### GIVEN DATA
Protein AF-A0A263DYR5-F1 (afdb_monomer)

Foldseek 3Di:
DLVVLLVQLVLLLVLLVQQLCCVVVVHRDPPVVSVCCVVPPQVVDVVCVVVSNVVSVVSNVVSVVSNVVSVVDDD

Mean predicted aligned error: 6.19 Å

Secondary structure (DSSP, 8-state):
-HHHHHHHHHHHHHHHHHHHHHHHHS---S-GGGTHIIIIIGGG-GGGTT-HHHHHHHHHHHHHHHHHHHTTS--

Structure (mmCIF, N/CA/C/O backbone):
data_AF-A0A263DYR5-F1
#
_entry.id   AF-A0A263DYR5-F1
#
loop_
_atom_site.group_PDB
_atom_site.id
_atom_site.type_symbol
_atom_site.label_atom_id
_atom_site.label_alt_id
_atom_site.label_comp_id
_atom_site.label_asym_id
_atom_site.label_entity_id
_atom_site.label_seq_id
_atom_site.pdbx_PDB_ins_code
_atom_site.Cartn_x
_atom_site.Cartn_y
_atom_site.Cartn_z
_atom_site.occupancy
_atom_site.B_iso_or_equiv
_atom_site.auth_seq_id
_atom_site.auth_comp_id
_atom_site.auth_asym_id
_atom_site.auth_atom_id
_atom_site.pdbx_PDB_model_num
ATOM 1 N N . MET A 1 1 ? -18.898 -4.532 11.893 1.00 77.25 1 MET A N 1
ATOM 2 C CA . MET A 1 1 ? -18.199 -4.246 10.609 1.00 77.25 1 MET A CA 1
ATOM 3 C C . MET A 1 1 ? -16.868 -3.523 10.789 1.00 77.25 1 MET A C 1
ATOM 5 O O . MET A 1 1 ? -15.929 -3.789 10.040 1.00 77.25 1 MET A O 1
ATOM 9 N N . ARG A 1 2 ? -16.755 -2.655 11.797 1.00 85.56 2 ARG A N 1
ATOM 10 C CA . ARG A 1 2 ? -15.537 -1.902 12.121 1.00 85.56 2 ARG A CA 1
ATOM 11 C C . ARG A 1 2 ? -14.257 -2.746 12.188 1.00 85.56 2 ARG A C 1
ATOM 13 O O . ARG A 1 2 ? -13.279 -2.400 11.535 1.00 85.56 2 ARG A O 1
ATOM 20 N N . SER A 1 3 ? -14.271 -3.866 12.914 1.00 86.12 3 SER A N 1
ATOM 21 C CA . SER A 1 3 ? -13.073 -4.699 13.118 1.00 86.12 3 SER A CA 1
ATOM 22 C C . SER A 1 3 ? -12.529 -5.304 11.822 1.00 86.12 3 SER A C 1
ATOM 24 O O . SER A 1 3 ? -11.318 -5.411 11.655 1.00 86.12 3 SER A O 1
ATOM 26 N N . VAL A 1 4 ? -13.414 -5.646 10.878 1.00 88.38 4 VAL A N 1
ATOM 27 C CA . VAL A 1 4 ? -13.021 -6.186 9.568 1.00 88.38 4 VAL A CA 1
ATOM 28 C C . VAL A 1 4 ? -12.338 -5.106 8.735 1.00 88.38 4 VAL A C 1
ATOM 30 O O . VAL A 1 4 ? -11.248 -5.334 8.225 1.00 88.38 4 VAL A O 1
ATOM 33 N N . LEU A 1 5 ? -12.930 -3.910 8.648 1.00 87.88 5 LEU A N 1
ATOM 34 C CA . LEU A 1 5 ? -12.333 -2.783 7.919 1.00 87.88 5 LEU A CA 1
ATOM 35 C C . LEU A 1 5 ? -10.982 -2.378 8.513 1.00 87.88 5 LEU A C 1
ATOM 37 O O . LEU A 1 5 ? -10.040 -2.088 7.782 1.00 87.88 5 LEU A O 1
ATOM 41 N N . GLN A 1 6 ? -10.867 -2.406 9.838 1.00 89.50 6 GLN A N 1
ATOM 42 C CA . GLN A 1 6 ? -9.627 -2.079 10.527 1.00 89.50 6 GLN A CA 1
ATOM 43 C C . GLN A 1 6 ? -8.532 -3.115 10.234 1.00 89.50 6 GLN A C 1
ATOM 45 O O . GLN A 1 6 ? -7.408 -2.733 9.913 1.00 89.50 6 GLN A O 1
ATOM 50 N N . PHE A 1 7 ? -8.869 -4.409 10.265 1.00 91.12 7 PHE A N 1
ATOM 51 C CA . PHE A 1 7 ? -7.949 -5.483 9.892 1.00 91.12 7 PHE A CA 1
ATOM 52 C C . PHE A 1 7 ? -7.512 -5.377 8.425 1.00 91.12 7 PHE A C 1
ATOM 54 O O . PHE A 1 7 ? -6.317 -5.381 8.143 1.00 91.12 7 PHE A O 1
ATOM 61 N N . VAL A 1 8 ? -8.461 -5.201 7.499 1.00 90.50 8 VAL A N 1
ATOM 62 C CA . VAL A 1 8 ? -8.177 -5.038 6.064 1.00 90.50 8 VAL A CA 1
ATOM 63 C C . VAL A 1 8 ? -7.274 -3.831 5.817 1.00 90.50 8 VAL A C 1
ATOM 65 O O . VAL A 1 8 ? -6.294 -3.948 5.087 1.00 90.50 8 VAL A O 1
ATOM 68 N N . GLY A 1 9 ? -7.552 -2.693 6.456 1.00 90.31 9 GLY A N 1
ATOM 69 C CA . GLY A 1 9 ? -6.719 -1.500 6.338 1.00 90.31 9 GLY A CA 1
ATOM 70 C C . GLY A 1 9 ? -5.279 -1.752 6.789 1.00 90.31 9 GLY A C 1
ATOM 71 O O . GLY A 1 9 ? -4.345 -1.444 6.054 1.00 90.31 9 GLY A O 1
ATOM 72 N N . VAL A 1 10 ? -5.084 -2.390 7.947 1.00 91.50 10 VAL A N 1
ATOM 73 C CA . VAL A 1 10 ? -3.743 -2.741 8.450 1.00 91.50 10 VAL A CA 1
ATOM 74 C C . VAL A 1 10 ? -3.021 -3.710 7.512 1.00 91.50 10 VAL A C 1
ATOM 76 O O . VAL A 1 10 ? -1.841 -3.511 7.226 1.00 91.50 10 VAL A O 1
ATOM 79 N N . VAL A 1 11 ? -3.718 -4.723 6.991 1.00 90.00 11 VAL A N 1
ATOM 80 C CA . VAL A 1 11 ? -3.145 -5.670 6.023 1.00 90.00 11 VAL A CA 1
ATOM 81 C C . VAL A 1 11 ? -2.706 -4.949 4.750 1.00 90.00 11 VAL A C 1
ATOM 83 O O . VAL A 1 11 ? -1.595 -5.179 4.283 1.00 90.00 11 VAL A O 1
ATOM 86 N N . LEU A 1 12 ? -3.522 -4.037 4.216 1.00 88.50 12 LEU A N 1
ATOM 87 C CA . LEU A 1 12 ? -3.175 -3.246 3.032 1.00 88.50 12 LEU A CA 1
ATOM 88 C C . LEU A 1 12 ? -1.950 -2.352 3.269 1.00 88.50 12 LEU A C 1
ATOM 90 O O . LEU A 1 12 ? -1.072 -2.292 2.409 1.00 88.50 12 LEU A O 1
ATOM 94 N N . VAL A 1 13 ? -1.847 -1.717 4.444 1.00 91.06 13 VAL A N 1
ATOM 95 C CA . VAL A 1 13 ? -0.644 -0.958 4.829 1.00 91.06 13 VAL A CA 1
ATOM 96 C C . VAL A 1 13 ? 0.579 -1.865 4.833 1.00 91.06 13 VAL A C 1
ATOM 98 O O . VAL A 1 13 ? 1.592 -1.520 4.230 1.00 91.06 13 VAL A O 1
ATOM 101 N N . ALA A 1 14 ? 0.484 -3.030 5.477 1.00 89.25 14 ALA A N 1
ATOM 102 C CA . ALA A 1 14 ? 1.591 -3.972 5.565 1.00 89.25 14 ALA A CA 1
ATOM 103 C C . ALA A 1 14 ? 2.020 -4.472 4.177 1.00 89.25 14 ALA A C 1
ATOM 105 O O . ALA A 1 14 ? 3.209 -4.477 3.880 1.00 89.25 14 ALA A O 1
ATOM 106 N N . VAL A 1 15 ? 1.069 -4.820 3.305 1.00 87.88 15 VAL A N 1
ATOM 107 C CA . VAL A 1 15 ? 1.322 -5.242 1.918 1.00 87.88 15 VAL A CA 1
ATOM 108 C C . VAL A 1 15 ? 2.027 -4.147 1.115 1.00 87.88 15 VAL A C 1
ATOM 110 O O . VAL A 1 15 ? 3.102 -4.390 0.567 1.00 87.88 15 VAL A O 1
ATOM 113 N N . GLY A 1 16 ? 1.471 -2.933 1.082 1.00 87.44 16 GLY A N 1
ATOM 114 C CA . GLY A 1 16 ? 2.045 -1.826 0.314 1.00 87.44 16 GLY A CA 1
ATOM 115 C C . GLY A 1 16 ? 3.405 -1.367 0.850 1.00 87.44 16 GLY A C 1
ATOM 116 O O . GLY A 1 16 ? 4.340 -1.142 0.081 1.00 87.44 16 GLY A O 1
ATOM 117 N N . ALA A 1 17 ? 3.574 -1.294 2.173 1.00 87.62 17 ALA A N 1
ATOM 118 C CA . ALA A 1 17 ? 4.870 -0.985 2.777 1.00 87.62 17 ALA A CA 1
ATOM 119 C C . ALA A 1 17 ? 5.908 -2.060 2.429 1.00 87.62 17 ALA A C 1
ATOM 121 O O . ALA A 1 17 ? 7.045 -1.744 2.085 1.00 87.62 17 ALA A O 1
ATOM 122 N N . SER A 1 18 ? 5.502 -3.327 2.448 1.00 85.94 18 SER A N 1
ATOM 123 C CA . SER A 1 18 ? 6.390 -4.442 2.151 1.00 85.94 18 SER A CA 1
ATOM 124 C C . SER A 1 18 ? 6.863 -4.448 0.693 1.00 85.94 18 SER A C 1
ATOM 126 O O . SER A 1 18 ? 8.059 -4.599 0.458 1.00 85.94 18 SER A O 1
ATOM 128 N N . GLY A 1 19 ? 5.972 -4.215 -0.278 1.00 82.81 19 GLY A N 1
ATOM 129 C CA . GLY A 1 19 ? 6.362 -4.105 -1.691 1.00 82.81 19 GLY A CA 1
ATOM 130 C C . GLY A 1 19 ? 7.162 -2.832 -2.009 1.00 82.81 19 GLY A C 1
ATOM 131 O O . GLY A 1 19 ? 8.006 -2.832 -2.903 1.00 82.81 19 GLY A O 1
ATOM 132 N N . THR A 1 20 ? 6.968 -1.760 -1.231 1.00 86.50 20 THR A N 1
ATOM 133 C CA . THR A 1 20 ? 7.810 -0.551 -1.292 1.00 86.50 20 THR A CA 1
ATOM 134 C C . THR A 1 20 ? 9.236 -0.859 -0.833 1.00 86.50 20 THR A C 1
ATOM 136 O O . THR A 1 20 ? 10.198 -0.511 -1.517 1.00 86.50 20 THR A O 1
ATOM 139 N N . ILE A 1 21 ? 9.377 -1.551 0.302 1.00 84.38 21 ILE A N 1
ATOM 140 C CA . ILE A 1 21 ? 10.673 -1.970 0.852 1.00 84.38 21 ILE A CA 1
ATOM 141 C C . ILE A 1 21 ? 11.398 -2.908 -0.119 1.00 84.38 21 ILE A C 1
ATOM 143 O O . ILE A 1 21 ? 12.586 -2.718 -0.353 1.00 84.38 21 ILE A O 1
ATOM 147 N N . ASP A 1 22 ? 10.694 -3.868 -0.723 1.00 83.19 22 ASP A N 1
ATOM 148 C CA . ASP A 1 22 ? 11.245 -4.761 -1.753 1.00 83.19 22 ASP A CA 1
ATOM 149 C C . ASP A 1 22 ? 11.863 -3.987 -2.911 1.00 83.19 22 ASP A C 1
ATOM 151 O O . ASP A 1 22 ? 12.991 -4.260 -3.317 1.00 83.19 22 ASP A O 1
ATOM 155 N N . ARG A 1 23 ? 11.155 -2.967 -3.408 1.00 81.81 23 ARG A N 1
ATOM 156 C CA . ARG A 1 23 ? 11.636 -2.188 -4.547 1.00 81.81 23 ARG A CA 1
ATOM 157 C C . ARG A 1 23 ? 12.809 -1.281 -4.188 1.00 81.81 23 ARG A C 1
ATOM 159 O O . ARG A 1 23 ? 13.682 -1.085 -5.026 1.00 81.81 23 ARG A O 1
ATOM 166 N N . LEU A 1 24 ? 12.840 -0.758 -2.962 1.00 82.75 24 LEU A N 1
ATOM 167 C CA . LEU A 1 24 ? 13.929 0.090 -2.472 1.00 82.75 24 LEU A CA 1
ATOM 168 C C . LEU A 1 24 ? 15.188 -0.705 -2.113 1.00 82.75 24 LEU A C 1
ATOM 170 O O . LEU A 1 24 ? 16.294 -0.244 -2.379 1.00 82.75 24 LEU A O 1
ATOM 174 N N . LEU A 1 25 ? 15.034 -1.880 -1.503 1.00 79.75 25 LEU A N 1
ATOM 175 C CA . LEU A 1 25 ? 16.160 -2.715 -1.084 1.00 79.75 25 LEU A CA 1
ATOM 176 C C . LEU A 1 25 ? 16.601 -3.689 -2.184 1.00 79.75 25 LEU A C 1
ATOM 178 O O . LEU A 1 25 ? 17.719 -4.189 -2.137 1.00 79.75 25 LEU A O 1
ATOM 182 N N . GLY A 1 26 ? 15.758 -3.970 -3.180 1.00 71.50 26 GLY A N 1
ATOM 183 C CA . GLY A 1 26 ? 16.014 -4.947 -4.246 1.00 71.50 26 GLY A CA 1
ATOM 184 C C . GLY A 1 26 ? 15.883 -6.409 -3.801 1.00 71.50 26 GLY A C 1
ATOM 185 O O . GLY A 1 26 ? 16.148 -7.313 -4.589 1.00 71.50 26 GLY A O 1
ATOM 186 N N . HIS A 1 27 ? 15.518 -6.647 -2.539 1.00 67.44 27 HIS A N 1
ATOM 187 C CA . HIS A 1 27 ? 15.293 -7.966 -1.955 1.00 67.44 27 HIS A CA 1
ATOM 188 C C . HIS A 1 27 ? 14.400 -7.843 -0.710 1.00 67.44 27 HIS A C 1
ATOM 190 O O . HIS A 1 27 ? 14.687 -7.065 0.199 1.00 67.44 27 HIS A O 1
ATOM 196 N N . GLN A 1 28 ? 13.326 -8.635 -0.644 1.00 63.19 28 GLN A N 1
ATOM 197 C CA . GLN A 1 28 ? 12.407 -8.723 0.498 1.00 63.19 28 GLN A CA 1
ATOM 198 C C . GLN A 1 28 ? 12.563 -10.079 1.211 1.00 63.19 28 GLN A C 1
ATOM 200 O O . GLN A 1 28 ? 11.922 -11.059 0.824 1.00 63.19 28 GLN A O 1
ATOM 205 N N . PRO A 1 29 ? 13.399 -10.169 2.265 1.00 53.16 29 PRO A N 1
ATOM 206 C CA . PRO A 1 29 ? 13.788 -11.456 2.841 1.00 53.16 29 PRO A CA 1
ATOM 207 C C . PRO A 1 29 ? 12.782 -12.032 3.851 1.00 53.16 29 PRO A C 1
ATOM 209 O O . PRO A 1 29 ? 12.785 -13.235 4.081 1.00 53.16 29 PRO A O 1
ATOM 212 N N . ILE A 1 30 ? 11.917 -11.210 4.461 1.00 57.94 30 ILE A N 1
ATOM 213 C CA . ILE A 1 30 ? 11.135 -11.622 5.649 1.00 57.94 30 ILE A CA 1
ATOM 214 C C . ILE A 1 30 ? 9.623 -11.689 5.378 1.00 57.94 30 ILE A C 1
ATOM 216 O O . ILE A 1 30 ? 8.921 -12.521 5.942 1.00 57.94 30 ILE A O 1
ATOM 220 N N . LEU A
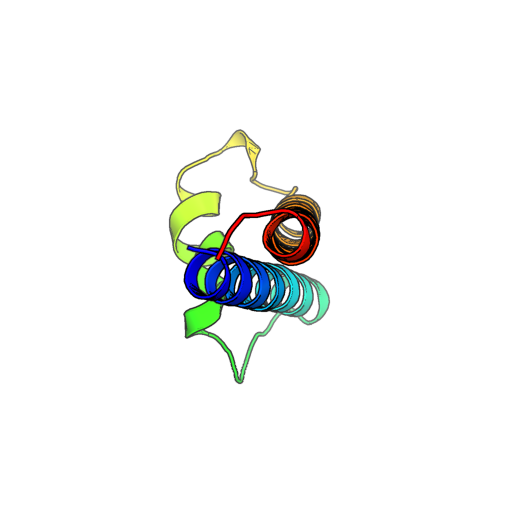 1 31 ? 9.102 -10.848 4.481 1.00 61.16 31 LEU A N 1
ATOM 221 C CA . LEU A 1 31 ? 7.660 -10.676 4.262 1.00 61.16 31 LEU A CA 1
ATOM 222 C C . LEU A 1 31 ? 7.223 -11.072 2.847 1.00 61.16 31 LEU A C 1
ATOM 224 O O . LEU A 1 31 ? 6.300 -10.478 2.305 1.00 61.16 31 LEU A O 1
ATOM 228 N N . GLY A 1 32 ? 7.875 -12.051 2.216 1.00 61.69 32 GLY A N 1
ATOM 229 C CA . GLY A 1 32 ? 7.618 -12.410 0.812 1.00 
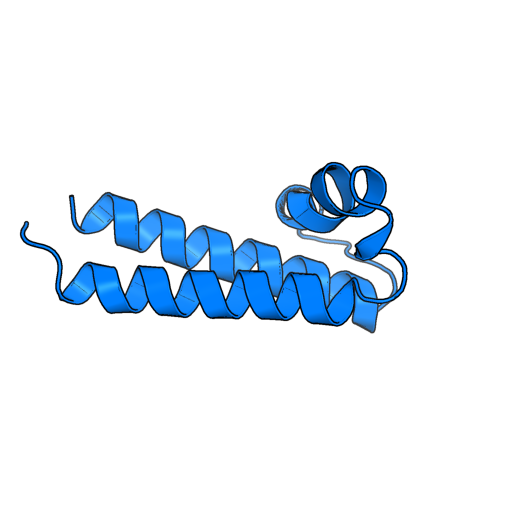61.69 32 GLY A CA 1
ATOM 230 C C . GLY A 1 32 ? 6.147 -12.720 0.482 1.00 61.69 32 GLY A C 1
ATOM 231 O O . GLY A 1 32 ? 5.706 -12.443 -0.631 1.00 61.69 32 GLY A O 1
ATOM 232 N N . PHE A 1 33 ? 5.361 -13.210 1.453 1.00 68.00 33 PHE A N 1
ATOM 233 C CA . PHE A 1 33 ? 3.917 -13.433 1.290 1.00 68.00 33 PHE A CA 1
ATOM 234 C C . PHE A 1 33 ? 3.099 -12.136 1.201 1.00 68.00 33 PHE A C 1
ATOM 236 O O . PHE A 1 33 ? 2.016 -12.159 0.636 1.00 68.00 33 PHE A O 1
ATOM 243 N N . LEU A 1 34 ? 3.600 -11.016 1.734 1.00 64.25 34 LEU A N 1
ATOM 244 C CA . LEU A 1 34 ? 2.984 -9.692 1.613 1.00 64.25 34 LEU A CA 1
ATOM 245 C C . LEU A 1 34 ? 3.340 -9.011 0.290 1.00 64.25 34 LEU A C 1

### DIRECTIONS FOR THIS TASK
Begin with the line that has "ATOM 70 C C" in the listing above and end after the line that has "ATOM 74 C C"; output those lines exactly.

### ANSWER TO THIS EXERCISE
ATOM 70 C C . GLY A 1 9 ? -5.279 -1.752 6.789 1.00 90.31 9 GLY A C 1
ATOM 71 O O . GLY A 1 9 ? -4.345 -1.444 6.054 1.00 90.31 9 GLY A O 1
ATOM 72 N N . VAL A 1 10 ? -5.084 -2.390 7.947 1.00 91.50 10 VAL A N 1
ATOM 73 C CA . VAL A 1 10 ? -3.743 -2.741 8.450 1.00 91.50 10 VAL A CA 1
ATOM 74 C C . VAL A 1 10 ? -3.021 -3.710 7.512 1.00 91.50 10 VAL A C 1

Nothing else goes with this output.